> _Dataset records_:
* * *

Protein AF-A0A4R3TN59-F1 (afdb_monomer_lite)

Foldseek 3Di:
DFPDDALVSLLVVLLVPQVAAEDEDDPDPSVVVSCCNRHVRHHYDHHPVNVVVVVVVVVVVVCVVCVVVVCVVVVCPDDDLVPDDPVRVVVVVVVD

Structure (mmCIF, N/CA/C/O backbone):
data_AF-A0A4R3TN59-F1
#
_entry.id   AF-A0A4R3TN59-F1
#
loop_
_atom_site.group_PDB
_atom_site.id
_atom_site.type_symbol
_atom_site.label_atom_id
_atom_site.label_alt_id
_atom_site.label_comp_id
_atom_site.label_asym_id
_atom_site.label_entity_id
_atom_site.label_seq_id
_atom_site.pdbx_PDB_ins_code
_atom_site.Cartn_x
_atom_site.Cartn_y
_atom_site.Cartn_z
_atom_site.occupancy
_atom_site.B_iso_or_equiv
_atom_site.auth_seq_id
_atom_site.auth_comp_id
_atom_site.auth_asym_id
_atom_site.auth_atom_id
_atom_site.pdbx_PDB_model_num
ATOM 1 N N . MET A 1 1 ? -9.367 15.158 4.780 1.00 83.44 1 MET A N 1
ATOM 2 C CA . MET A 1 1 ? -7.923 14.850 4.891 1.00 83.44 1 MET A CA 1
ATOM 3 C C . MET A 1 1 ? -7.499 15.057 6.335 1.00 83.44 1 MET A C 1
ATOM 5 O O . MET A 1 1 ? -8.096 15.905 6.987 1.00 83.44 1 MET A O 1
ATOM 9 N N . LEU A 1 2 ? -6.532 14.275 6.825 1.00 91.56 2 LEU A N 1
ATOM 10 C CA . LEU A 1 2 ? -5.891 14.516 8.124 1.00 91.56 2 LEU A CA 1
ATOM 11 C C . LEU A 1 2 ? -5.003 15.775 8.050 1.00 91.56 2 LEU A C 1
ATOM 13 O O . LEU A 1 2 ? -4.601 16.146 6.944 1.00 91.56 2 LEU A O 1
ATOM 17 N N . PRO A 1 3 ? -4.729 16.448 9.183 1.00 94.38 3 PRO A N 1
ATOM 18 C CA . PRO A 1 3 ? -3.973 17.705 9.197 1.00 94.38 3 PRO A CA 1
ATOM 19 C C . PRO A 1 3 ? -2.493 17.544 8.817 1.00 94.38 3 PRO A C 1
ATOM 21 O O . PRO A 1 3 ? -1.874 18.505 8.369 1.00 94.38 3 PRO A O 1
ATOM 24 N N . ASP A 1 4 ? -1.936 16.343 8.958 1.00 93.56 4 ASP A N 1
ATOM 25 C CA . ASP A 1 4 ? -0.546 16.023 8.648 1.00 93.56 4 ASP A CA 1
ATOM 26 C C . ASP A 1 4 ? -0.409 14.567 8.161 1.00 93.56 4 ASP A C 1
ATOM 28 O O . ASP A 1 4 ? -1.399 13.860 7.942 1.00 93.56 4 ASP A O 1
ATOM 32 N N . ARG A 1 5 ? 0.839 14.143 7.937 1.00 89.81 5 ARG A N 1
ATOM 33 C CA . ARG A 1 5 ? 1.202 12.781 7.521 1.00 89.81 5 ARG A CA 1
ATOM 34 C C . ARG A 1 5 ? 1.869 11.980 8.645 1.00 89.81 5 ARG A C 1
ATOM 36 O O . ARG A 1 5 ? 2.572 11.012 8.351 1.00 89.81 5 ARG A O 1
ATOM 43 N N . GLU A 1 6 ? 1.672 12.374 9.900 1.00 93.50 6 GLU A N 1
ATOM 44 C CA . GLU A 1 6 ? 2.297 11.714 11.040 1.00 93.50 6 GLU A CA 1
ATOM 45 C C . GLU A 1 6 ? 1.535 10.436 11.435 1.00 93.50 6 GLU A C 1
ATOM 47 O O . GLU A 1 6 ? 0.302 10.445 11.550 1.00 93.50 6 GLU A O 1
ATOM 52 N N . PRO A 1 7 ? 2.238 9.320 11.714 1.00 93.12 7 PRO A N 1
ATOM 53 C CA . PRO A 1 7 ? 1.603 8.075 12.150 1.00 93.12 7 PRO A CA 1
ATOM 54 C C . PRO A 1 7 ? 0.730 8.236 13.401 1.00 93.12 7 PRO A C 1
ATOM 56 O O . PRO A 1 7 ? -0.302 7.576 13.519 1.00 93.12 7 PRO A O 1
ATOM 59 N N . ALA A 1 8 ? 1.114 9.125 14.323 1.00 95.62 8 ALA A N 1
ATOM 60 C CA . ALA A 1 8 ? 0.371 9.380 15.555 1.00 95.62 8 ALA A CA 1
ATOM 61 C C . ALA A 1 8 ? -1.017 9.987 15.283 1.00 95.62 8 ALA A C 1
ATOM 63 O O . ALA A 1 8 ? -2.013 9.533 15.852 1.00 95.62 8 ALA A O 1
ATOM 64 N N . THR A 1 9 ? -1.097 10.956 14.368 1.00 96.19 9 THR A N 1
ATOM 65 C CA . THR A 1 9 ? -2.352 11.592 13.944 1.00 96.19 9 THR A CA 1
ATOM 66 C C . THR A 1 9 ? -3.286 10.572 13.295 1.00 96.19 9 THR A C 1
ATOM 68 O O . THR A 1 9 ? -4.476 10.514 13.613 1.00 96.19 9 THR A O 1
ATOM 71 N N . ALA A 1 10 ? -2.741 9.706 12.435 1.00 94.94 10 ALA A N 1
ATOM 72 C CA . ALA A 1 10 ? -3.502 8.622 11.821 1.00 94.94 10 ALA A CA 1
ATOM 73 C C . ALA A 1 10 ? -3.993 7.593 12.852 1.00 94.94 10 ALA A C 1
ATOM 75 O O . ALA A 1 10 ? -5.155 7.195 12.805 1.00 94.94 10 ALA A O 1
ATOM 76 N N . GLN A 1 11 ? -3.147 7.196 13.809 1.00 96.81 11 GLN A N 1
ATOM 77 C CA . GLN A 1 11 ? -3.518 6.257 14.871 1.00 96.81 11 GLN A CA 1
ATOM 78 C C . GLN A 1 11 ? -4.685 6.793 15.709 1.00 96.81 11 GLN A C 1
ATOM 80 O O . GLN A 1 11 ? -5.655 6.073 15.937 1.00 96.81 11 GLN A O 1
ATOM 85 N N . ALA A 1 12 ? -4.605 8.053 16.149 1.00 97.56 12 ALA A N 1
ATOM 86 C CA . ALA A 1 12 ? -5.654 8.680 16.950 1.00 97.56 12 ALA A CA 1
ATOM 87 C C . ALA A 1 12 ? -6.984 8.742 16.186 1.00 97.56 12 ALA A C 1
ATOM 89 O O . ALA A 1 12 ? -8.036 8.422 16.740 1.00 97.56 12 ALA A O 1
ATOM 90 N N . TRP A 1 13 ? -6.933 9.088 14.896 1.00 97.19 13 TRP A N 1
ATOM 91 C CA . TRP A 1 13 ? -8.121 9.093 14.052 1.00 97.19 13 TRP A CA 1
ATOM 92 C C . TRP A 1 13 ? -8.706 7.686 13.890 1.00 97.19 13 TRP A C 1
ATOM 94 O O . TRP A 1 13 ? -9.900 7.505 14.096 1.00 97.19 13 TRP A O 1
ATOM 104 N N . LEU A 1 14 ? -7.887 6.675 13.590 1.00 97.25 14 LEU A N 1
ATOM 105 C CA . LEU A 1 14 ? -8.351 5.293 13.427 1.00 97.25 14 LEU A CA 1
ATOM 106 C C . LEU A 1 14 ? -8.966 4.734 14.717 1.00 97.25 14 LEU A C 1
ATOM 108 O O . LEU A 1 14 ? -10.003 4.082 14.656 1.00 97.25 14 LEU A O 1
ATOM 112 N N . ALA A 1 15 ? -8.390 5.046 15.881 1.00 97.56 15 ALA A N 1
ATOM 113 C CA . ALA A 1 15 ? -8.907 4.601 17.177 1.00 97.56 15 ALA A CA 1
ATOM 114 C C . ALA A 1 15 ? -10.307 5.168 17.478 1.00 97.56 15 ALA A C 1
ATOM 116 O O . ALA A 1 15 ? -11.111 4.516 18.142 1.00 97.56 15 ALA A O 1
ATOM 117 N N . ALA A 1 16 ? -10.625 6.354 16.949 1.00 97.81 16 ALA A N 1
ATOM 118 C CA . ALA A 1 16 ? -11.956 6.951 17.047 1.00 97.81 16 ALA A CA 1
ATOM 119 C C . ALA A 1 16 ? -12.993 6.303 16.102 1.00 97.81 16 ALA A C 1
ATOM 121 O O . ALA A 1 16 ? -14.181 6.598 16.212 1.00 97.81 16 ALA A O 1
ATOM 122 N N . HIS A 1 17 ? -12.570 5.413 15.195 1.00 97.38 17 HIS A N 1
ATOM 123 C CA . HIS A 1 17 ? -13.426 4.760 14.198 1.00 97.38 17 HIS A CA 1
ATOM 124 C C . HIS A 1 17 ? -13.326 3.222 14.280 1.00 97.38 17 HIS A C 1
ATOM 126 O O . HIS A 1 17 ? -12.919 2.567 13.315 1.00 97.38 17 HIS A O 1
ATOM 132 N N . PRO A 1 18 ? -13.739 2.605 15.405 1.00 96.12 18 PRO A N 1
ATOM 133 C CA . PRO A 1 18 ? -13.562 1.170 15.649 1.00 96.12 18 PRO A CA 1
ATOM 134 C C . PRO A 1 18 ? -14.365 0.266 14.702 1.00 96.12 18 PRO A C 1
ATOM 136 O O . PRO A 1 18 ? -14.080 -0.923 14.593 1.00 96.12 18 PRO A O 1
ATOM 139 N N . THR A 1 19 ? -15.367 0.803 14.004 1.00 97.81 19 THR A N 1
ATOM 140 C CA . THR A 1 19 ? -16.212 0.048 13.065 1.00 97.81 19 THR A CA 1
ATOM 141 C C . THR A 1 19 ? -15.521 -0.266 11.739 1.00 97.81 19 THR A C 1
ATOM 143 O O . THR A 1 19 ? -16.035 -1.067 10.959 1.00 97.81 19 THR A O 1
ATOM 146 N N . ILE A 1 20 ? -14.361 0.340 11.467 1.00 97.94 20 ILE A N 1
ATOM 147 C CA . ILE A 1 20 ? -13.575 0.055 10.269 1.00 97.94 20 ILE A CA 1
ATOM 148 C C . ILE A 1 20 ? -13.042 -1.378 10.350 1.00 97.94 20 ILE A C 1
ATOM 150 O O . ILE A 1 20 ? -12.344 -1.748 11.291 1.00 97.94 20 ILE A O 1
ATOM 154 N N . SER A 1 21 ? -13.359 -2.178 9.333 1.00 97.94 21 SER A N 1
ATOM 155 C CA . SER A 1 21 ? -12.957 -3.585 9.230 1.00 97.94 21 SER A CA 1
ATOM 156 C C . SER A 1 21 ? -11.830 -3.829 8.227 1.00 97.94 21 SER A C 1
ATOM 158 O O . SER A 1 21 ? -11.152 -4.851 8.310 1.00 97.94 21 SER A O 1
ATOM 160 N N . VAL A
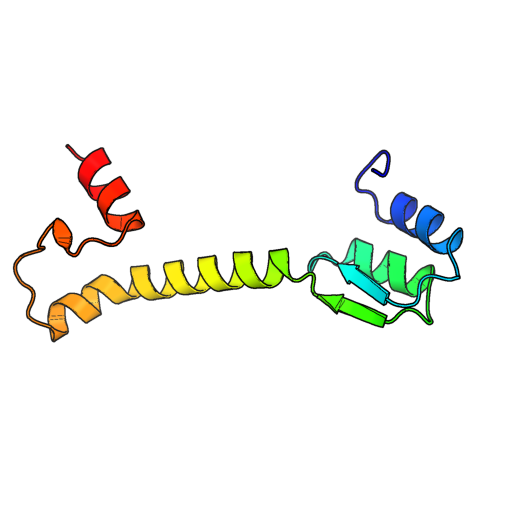 1 22 ? -11.612 -2.907 7.284 1.00 97.38 22 VAL A N 1
ATOM 161 C CA . VAL A 1 22 ? -10.578 -3.011 6.249 1.00 97.38 22 VAL A CA 1
ATOM 162 C C . VAL A 1 22 ? -9.893 -1.662 6.073 1.00 97.38 22 VAL A C 1
ATOM 164 O O . VAL A 1 22 ? -10.560 -0.643 5.900 1.00 97.38 22 VAL A O 1
ATOM 167 N N . VAL A 1 23 ? -8.560 -1.662 6.068 1.00 95.62 23 VAL A N 1
ATOM 168 C CA . VAL A 1 23 ? -7.737 -0.475 5.812 1.00 95.62 23 VAL A CA 1
ATOM 169 C C . VAL A 1 23 ? -6.855 -0.729 4.594 1.00 95.62 23 VAL A C 1
ATOM 171 O O . VAL A 1 23 ? -5.948 -1.560 4.630 1.00 95.62 23 VAL A O 1
ATOM 174 N N . ALA A 1 24 ? -7.122 -0.003 3.507 1.00 95.44 24 ALA A N 1
ATOM 175 C CA . ALA A 1 24 ? -6.248 0.037 2.340 1.00 95.44 24 ALA A CA 1
ATOM 176 C C . ALA A 1 24 ? -5.146 1.082 2.558 1.00 95.44 24 ALA A C 1
ATOM 178 O O . ALA A 1 24 ? -5.440 2.235 2.871 1.00 95.44 24 ALA A O 1
ATOM 179 N N . ARG A 1 25 ? -3.881 0.683 2.407 1.00 91.81 25 ARG A N 1
ATOM 180 C CA . ARG A 1 25 ? -2.716 1.548 2.662 1.00 91.81 25 ARG A CA 1
ATOM 181 C C . ARG A 1 25 ? -1.580 1.327 1.669 1.00 91.81 25 ARG A C 1
ATOM 183 O O . ARG A 1 25 ? -1.450 0.250 1.082 1.00 91.81 25 ARG A O 1
ATOM 190 N N . ASP A 1 26 ? -0.732 2.344 1.522 1.00 85.25 26 ASP A N 1
ATOM 191 C CA . ASP A 1 26 ? 0.540 2.239 0.796 1.00 85.25 26 ASP A CA 1
ATOM 192 C C . ASP A 1 26 ? 1.522 1.286 1.513 1.00 85.25 26 ASP A C 1
ATOM 194 O O . ASP A 1 26 ? 1.145 0.609 2.462 1.00 85.25 26 ASP A O 1
ATOM 198 N N . ARG A 1 27 ? 2.783 1.156 1.073 1.00 75.56 27 ARG A N 1
ATOM 199 C CA . ARG A 1 27 ? 3.758 0.279 1.757 1.00 75.56 27 ARG A CA 1
ATOM 200 C C . ARG A 1 27 ? 4.485 0.914 2.961 1.00 75.56 27 ARG A C 1
ATOM 202 O O . ARG A 1 27 ? 5.296 0.230 3.582 1.00 75.56 27 ARG A O 1
ATOM 209 N N . GLY A 1 28 ? 4.184 2.154 3.343 1.00 79.88 28 GLY A N 1
ATOM 210 C CA . GLY A 1 28 ? 4.883 2.904 4.390 1.00 79.88 28 GLY A CA 1
ATOM 211 C C . GLY A 1 28 ? 4.716 2.300 5.789 1.00 79.88 28 GLY A C 1
ATOM 212 O O . GLY A 1 28 ? 3.598 2.089 6.251 1.00 79.88 28 GLY A O 1
ATOM 213 N N . GLY A 1 29 ? 5.820 2.009 6.485 1.00 83.69 29 GLY A N 1
ATOM 214 C CA . GLY A 1 29 ? 5.806 1.298 7.776 1.00 83.69 29 GLY A CA 1
ATOM 215 C C . GLY A 1 29 ? 4.958 1.978 8.860 1.00 83.69 29 GLY A C 1
ATOM 216 O O . GLY A 1 29 ? 4.130 1.321 9.489 1.00 83.69 29 GLY A O 1
ATOM 217 N N . GLY A 1 30 ? 5.071 3.304 8.993 1.00 91.06 30 GLY A N 1
ATOM 218 C CA . GLY A 1 30 ? 4.405 4.067 10.057 1.00 91.06 30 GLY A CA 1
ATOM 219 C C . GLY A 1 30 ? 2.879 3.918 10.082 1.00 91.06 30 GLY A C 1
ATOM 220 O O . GLY A 1 30 ? 2.300 3.685 11.140 1.00 91.06 30 GLY A O 1
ATOM 221 N N . TYR A 1 31 ? 2.217 3.959 8.922 1.00 90.94 31 TYR A N 1
ATOM 222 C CA . TYR A 1 31 ? 0.759 3.790 8.846 1.00 90.94 31 TYR A CA 1
ATOM 223 C C . TYR A 1 31 ? 0.302 2.363 9.156 1.00 90.94 31 TYR A C 1
ATOM 225 O O . TYR A 1 31 ? -0.800 2.167 9.668 1.00 90.94 31 TYR A O 1
ATOM 233 N N . GLY A 1 32 ? 1.136 1.362 8.858 1.00 94.31 32 GLY A N 1
ATOM 234 C CA . GLY A 1 32 ? 0.825 -0.034 9.169 1.00 94.31 32 GLY A CA 1
ATOM 235 C C . GLY A 1 32 ? 0.838 -0.296 10.670 1.00 94.31 32 GLY A C 1
ATOM 236 O O . GLY A 1 32 ? -0.089 -0.905 11.202 1.00 94.31 32 GLY A O 1
ATOM 237 N N . GLU A 1 33 ? 1.848 0.234 11.359 1.00 95.31 33 GLU A N 1
ATOM 238 C CA . GLU A 1 33 ? 1.940 0.164 12.818 1.00 95.31 33 GLU A CA 1
ATOM 239 C C . GLU A 1 33 ? 0.824 0.953 13.504 1.00 95.31 33 GLU A C 1
ATOM 241 O O . GLU A 1 33 ? 0.194 0.442 14.428 1.00 95.31 33 GLU A O 1
ATOM 246 N N . ALA A 1 34 ? 0.547 2.174 13.036 1.00 95.38 34 ALA A N 1
ATOM 247 C CA . ALA A 1 34 ? -0.553 2.994 13.538 1.00 95.38 34 ALA A CA 1
ATOM 248 C C . ALA A 1 34 ? -1.898 2.263 13.416 1.00 95.38 34 ALA A C 1
ATOM 250 O O . ALA A 1 34 ? -2.669 2.211 14.373 1.00 95.38 34 ALA A O 1
ATOM 251 N N . THR A 1 35 ? -2.149 1.633 12.264 1.00 96.25 35 THR A N 1
ATOM 252 C CA . THR A 1 35 ? -3.366 0.844 12.034 1.00 96.25 35 THR A CA 1
ATOM 253 C C . THR A 1 35 ? -3.425 -0.377 12.943 1.00 96.25 35 THR A C 1
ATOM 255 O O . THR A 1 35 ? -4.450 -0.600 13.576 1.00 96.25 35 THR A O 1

* * *

> _Task_:
Print again the lines of the entries above that fall between the line holding "ATOM 52 N N" and the line holding "ATOM 78 C C", inclusive, exactly as they stand.

> _Output below_:
ATOM 52 N N . PRO A 1 7 ? 2.238 9.320 11.714 1.00 93.12 7 PRO A N 1
ATOM 53 C CA . PRO A 1 7 ? 1.603 8.075 12.150 1.00 93.12 7 PRO A CA 1
ATOM 54 C C . PRO A 1 7 ? 0.730 8.236 13.401 1.00 93.12 7 PRO A C 1
ATOM 56 O O . PRO A 1 7 ? -0.302 7.576 13.519 1.00 93.12 7 PRO A O 1
ATOM 59 N N . ALA A 1 8 ? 1.114 9.125 14.323 1.00 95.62 8 ALA A N 1
ATOM 60 C CA . ALA A 1 8 ? 0.371 9.380 15.555 1.00 95.62 8 ALA A CA 1
ATOM 61 C C . ALA A 1 8 ? -1.017 9.987 15.283 1.00 95.62 8 ALA A C 1
ATOM 63 O O . ALA A 1 8 ? -2.013 9.533 15.852 1.00 95.62 8 ALA A O 1
ATOM 64 N N . THR A 1 9 ? -1.097 10.956 14.368 1.00 96.19 9 THR A N 1
ATOM 65 C CA . THR A 1 9 ? -2.352 11.592 13.944 1.00 96.19 9 THR A CA 1
ATOM 66 C C . THR A 1 9 ? -3.286 10.572 13.295 1.00 96.19 9 THR A C 1
ATOM 68 O O . THR A 1 9 ? -4.476 10.514 13.613 1.00 96.19 9 THR A O 1
ATOM 71 N N . ALA A 1 10 ? -2.741 9.706 12.435 1.00 94.94 10 ALA A N 1
ATOM 72 C CA . ALA A 1 10 ? -3.502 8.622 11.821 1.00 94.94 10 ALA A CA 1
ATOM 73 C C . ALA A 1 10 ? -3.993 7.593 12.852 1.00 94.94 10 ALA A C 1
ATOM 75 O O . ALA A 1 10 ? -5.155 7.195 12.805 1.00 94.94 10 ALA A O 1
ATOM 76 N N . GLN A 1 11 ? -3.147 7.196 13.809 1.00 96.81 11 GLN A N 1
ATOM 77 C CA . GLN A 1 11 ? -3.518 6.257 14.871 1.00 96.81 11 GLN A CA 1
ATOM 78 C C . GLN A 1 11 ? -4.685 6.793 15.709 1.00 96.81 11 GLN A C 1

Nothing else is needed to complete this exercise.